(Beginning of MATERIAL FOR THIS TASK)

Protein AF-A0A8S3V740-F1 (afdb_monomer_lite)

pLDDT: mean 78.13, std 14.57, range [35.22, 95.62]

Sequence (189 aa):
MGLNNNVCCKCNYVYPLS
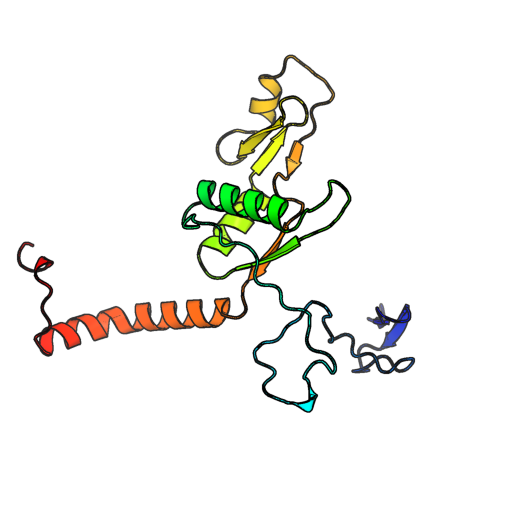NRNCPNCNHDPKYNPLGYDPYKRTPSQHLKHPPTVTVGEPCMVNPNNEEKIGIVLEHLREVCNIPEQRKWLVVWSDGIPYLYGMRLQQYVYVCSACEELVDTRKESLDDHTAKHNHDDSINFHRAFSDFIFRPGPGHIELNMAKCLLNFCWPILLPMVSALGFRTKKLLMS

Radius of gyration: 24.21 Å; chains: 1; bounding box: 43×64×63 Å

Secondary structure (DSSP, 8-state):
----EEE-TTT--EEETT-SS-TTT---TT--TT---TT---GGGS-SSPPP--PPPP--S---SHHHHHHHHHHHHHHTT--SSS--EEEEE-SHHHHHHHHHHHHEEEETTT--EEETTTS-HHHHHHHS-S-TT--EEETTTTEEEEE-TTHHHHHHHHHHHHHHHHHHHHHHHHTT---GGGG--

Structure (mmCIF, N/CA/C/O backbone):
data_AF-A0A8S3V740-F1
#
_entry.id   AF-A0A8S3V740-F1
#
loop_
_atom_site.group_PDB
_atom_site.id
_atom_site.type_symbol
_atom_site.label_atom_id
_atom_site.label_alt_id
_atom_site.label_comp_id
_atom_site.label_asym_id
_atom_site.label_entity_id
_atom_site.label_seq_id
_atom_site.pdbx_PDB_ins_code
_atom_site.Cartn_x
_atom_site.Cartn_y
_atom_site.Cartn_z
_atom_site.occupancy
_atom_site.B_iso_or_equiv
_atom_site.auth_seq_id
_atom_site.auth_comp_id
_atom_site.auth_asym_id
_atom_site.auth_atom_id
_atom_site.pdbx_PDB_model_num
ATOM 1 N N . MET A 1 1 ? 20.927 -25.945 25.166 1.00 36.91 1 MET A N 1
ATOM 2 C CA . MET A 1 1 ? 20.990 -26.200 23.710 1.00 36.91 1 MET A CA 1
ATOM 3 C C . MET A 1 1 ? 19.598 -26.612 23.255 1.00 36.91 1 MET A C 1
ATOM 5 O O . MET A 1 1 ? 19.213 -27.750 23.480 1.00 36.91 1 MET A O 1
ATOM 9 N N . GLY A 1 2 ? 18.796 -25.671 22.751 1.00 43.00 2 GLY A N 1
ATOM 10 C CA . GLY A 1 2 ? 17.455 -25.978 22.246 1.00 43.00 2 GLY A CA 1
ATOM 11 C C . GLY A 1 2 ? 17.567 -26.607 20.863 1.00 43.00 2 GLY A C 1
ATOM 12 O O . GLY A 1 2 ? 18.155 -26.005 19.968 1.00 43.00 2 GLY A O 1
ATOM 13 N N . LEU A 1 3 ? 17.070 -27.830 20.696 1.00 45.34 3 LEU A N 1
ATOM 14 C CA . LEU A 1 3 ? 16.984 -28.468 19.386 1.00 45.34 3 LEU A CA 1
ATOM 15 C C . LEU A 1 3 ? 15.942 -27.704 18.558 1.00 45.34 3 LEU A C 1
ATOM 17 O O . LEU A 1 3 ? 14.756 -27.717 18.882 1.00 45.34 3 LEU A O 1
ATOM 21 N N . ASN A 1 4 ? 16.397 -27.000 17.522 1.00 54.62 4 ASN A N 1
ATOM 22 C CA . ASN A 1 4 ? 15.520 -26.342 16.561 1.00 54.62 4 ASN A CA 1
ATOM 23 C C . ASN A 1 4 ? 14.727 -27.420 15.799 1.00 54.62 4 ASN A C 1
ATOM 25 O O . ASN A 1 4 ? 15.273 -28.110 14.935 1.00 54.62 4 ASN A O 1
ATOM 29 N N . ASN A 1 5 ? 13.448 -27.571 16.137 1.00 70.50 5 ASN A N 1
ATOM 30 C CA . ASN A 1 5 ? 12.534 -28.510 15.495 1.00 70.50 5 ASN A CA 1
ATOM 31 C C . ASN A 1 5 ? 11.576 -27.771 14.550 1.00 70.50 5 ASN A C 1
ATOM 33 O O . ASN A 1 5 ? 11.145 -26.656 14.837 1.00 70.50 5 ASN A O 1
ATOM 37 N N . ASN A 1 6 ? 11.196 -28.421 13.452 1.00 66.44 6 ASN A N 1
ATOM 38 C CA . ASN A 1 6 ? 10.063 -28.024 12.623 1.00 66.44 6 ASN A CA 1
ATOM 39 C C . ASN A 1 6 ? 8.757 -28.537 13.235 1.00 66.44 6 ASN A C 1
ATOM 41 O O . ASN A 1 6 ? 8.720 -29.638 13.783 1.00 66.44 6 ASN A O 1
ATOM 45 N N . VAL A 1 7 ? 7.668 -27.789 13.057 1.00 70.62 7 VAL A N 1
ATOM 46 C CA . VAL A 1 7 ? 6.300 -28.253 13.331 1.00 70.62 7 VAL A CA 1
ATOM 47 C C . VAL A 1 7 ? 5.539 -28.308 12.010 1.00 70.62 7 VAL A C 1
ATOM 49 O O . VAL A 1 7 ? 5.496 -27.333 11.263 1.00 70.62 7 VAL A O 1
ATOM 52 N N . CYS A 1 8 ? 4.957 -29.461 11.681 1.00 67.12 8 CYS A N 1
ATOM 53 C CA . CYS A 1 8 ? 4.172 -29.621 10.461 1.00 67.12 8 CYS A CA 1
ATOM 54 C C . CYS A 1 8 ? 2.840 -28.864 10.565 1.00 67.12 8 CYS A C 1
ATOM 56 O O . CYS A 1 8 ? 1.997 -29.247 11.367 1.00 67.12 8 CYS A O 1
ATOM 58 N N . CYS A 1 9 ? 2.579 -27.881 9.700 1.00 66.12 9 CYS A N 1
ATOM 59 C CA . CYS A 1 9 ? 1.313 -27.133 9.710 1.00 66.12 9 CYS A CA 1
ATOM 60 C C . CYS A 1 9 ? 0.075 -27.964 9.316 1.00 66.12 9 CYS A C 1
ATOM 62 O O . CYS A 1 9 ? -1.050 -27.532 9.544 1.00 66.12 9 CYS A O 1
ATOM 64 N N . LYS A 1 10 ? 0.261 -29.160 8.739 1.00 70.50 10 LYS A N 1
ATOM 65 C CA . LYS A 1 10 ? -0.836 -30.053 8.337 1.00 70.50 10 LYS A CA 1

(End of MATERIAL FOR THIS TASK)

ASSIGNED TASK: Begin at the line that has "ATOM 45 N N" in the entries above; stop after the line that has "ATOM 59 C CA". Transcribe exactly those lines and no others.

ANSWER TO THIS PROBLEM:
ATOM 45 N N . VAL A 1 7 ? 7.668 -27.789 13.057 1.00 70.62 7 VAL A N 1
ATOM 46 C CA . VAL A 1 7 ? 6.300 -28.253 13.331 1.00 70.62 7 VAL A CA 1
ATOM 47 C C . VAL A 1 7 ? 5.539 -28.308 12.010 1.00 70.62 7 VAL A C 1
ATOM 49 O O . VAL A 1 7 ? 5.496 -27.333 11.263 1.00 70.62 7 VAL A O 1
ATOM 52 N N . CYS A 1 8 ? 4.957 -29.461 11.681 1.00 67.12 8 CYS A N 1
ATOM 53 C CA . CYS A 1 8 ? 4.172 -29.621 10.461 1.00 67.12 8 CYS A CA 1
ATOM 54 C C . CYS A 1 8 ? 2.840 -28.864 10.565 1.00 67.12 8 CYS A C 1
ATOM 56 O O . CYS A 1 8 ? 1.997 -29.247 11.367 1.00 67.12 8 CYS A O 1
ATOM 58 N N . CYS A 1 9 ? 2.579 -27.881 9.700 1.00 66.12 9 CYS A N 1
ATOM 59 C CA . CYS A 1 9 ? 1.313 -27.133 9.710 1.00 66.12 9 CYS A CA 1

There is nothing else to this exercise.